▸ Input for this task
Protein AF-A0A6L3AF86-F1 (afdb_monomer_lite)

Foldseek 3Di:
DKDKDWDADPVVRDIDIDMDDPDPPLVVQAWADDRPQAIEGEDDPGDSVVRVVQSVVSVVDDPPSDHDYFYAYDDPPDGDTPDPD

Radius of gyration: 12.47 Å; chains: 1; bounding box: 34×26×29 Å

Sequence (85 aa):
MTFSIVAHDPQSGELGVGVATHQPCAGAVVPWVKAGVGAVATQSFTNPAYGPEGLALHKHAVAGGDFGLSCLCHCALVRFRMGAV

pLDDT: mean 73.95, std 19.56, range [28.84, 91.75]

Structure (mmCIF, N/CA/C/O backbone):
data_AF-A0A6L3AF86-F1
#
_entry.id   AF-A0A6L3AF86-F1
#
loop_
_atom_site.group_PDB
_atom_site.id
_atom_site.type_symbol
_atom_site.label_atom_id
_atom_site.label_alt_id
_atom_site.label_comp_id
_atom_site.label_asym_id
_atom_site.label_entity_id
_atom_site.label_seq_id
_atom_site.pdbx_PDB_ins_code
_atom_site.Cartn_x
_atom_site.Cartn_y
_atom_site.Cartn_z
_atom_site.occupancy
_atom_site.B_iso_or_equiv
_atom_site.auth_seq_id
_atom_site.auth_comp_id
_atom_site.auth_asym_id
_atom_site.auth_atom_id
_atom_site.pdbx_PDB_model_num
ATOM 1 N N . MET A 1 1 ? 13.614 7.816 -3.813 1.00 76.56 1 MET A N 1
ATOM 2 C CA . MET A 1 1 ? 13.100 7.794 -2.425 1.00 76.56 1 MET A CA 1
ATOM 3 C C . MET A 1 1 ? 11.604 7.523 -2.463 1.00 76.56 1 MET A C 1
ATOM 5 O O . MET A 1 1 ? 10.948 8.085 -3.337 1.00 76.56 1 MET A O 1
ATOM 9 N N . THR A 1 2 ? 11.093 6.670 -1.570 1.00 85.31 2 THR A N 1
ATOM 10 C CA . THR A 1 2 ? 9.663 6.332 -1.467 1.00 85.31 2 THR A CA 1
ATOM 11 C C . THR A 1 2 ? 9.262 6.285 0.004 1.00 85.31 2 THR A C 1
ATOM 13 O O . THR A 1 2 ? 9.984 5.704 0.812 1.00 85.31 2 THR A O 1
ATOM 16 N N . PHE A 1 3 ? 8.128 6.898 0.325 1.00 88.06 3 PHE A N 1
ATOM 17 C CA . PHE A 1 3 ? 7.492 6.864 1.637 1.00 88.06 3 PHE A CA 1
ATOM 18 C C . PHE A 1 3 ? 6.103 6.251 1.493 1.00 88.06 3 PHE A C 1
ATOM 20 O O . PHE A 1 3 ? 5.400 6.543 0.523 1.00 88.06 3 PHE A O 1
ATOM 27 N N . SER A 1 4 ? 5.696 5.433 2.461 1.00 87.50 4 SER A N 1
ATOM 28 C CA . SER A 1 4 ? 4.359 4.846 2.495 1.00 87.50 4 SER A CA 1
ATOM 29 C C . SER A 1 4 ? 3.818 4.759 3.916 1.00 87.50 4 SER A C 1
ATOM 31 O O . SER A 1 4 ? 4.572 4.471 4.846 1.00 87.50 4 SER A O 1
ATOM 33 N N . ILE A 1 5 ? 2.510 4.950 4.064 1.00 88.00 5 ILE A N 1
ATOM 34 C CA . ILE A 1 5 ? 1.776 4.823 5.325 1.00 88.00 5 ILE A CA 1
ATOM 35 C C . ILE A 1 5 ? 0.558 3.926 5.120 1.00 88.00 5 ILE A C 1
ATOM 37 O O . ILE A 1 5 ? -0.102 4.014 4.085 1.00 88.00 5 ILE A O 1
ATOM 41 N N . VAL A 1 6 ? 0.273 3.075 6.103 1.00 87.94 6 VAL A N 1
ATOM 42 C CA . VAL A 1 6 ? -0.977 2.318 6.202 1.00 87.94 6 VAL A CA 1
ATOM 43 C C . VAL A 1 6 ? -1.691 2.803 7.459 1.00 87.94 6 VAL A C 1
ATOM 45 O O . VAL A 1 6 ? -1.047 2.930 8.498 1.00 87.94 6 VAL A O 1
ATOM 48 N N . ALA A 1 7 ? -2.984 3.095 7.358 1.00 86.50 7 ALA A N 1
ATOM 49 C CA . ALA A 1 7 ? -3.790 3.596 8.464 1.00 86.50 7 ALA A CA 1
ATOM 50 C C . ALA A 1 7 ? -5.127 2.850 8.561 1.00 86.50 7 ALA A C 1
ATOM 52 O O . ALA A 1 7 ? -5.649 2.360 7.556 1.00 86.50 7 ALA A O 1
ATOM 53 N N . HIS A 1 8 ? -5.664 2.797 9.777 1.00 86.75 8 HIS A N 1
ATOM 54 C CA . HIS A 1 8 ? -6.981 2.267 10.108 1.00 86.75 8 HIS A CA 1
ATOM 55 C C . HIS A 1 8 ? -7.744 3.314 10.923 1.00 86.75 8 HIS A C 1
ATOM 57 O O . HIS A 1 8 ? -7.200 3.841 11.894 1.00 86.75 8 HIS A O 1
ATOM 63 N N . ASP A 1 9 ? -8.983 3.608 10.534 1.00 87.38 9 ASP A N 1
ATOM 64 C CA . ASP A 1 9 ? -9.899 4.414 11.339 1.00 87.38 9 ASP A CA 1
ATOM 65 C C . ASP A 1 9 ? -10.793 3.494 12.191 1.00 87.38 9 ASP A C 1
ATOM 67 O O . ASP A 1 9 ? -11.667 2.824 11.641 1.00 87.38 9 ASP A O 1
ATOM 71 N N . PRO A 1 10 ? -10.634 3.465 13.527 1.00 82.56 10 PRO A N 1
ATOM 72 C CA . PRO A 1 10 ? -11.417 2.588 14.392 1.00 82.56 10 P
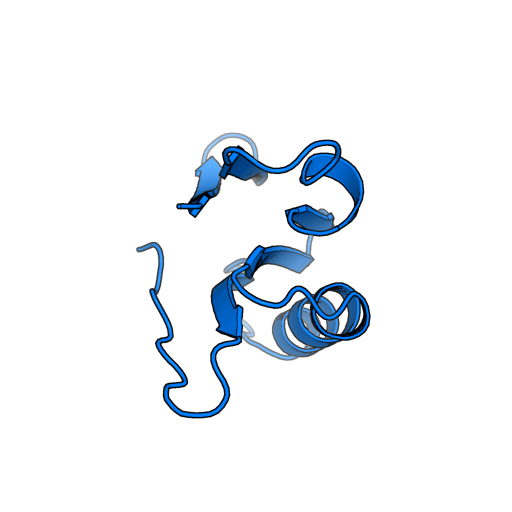RO A CA 1
ATOM 73 C C . PRO A 1 10 ? -12.898 2.976 14.504 1.00 82.56 10 PRO A C 1
ATOM 75 O O . PRO A 1 10 ? -13.688 2.157 14.966 1.00 82.56 10 PRO A O 1
ATOM 78 N N . GLN A 1 11 ? -13.292 4.200 14.131 1.00 87.50 11 GLN A N 1
ATOM 79 C CA . GLN A 1 11 ? -14.695 4.622 14.201 1.00 87.50 11 GLN A CA 1
ATOM 80 C C . GLN A 1 11 ? -15.508 4.099 13.016 1.00 87.50 11 GLN A C 1
ATOM 82 O O . GLN A 1 11 ? -16.629 3.626 13.198 1.00 87.50 11 GLN A O 1
ATOM 87 N N . SER A 1 12 ? -14.947 4.182 11.810 1.00 86.50 12 SER A N 1
ATOM 88 C CA . SER A 1 12 ? -15.599 3.737 10.573 1.00 86.50 12 SER A CA 1
ATOM 89 C C . SER A 1 12 ? -15.202 2.319 10.144 1.00 86.50 12 SER A C 1
ATOM 91 O O . SER A 1 12 ? -15.930 1.682 9.383 1.00 86.50 12 SER A O 1
ATOM 93 N N . GLY A 1 13 ? -14.061 1.811 10.621 1.00 82.25 13 GLY A N 1
ATOM 94 C CA . GLY A 1 13 ? -13.434 0.582 10.131 1.00 82.25 13 GLY A CA 1
ATOM 95 C C . GLY A 1 13 ? -12.734 0.751 8.776 1.00 82.25 13 GLY A C 1
ATOM 96 O O . GLY A 1 13 ? -12.404 -0.245 8.125 1.00 82.25 13 GLY A O 1
ATOM 97 N N . GLU A 1 14 ? -12.536 1.988 8.309 1.00 86.69 14 GLU A N 1
ATOM 98 C CA . GLU A 1 14 ? -11.873 2.261 7.036 1.00 86.69 14 GLU A CA 1
ATOM 99 C C . GLU A 1 14 ? -10.372 1.963 7.094 1.00 86.69 14 GLU A C 1
ATOM 101 O O . GLU A 1 14 ? -9.690 2.172 8.099 1.00 86.69 14 GLU A O 1
ATOM 106 N N . LEU A 1 15 ? -9.844 1.485 5.967 1.00 88.19 15 LEU A N 1
ATOM 107 C CA . LEU A 1 15 ? -8.431 1.185 5.779 1.00 88.19 15 LEU A CA 1
ATOM 108 C C . LEU A 1 15 ? -7.888 2.024 4.628 1.00 88.19 15 LEU A C 1
ATOM 110 O O . LEU A 1 15 ? -8.487 2.077 3.553 1.00 88.19 15 LEU A O 1
ATOM 114 N N . GLY A 1 16 ? -6.725 2.636 4.836 1.00 89.31 16 GLY A N 1
ATOM 115 C CA . GLY A 1 16 ? -6.094 3.515 3.857 1.00 89.31 16 GLY A CA 1
ATOM 116 C C . GLY A 1 16 ? -4.613 3.218 3.669 1.00 89.31 16 GLY A C 1
ATOM 117 O O . GLY A 1 16 ? -3.914 2.839 4.609 1.00 89.31 16 GLY A O 1
ATOM 118 N N . VAL A 1 17 ? -4.124 3.428 2.445 1.00 91.31 17 VAL A N 1
ATOM 119 C CA . VAL A 1 17 ? -2.691 3.412 2.126 1.00 91.31 17 VAL A CA 1
ATOM 120 C C . VAL A 1 17 ? -2.333 4.678 1.360 1.00 91.31 17 VAL A C 1
ATOM 122 O O . VAL A 1 17 ? -2.926 4.967 0.323 1.00 91.31 17 VAL A O 1
ATOM 125 N N . GLY A 1 18 ? -1.332 5.409 1.848 1.00 91.19 18 GLY A N 1
ATOM 126 C CA . GLY A 1 18 ? -0.733 6.551 1.160 1.00 91.19 18 GLY A CA 1
ATOM 127 C C . GLY A 1 18 ? 0.681 6.226 0.691 1.00 91.19 18 GLY A C 1
ATOM 128 O O . GLY A 1 18 ? 1.441 5.594 1.424 1.00 91.19 18 GLY A O 1
ATOM 129 N N . VAL A 1 19 ? 1.055 6.669 -0.513 1.00 90.50 19 VAL A N 1
ATOM 130 C CA . VAL A 1 19 ? 2.417 6.531 -1.051 1.00 90.50 19 VAL A CA 1
ATOM 131 C C . VAL A 1 19 ? 2.884 7.841 -1.682 1.00 90.50 19 VAL A C 1
ATOM 133 O O . VAL A 1 19 ? 2.156 8.465 -2.448 1.00 90.50 19 VAL A O 1
ATOM 136 N N . ALA A 1 20 ? 4.121 8.233 -1.388 1.00 90.69 20 ALA A N 1
ATOM 137 C CA . ALA A 1 20 ? 4.808 9.349 -2.022 1.00 90.69 20 ALA A CA 1
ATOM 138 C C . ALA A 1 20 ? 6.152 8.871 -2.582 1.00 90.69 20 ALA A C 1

▸ About this exercise
Everything from the line with "ATOM 9 N N ." through the line with "ATOM 34 C CA" should be written out exactly as it appears above, end lines included, and nothing outside that range.

▸ Your response
ATOM 9 N N . THR A 1 2 ? 11.093 6.670 -1.570 1.00 85.31 2 THR A N 1
ATOM 10 C CA . THR A 1 2 ? 9.663 6.332 -1.467 1.00 85.31 2 THR A CA 1
ATOM 11 C C . THR A 1 2 ? 9.262 6.285 0.004 1.00 85.31 2 THR A C 1
ATOM 13 O O . THR A 1 2 ? 9.984 5.704 0.812 1.00 85.31 2 THR A O 1
ATOM 16 N N . PHE A 1 3 ? 8.128 6.898 0.325 1.00 88.06 3 PHE A N 1
ATOM 17 C CA . PHE A 1 3 ? 7.492 6.864 1.637 1.00 88.06 3 PHE A CA 1
ATOM 18 C C . PHE A 1 3 ? 6.103 6.251 1.493 1.00 88.06 3 PHE A C 1
ATOM 20 O O . PHE A 1 3 ? 5.400 6.543 0.523 1.00 88.06 3 PHE A O 1
ATOM 27 N N . SER A 1 4 ? 5.696 5.433 2.461 1.00 87.50 4 SER A N 1
ATOM 28 C CA . SER A 1 4 ? 4.359 4.846 2.495 1.00 87.50 4 SER A CA 1
ATOM 29 C C . SER A 1 4 ? 3.818 4.759 3.916 1.00 87.50 4 SER A C 1
ATOM 31 O O . SER A 1 4 ? 4.572 4.471 4.846 1.00 87.50 4 SER A O 1
ATOM 33 N N . ILE A 1 5 ? 2.510 4.950 4.064 1.00 88.00 5 ILE A N 1
ATOM 34 C CA . ILE A 1 5 ? 1.776 4.823 5.325 1.00 88.00 5 ILE A CA 1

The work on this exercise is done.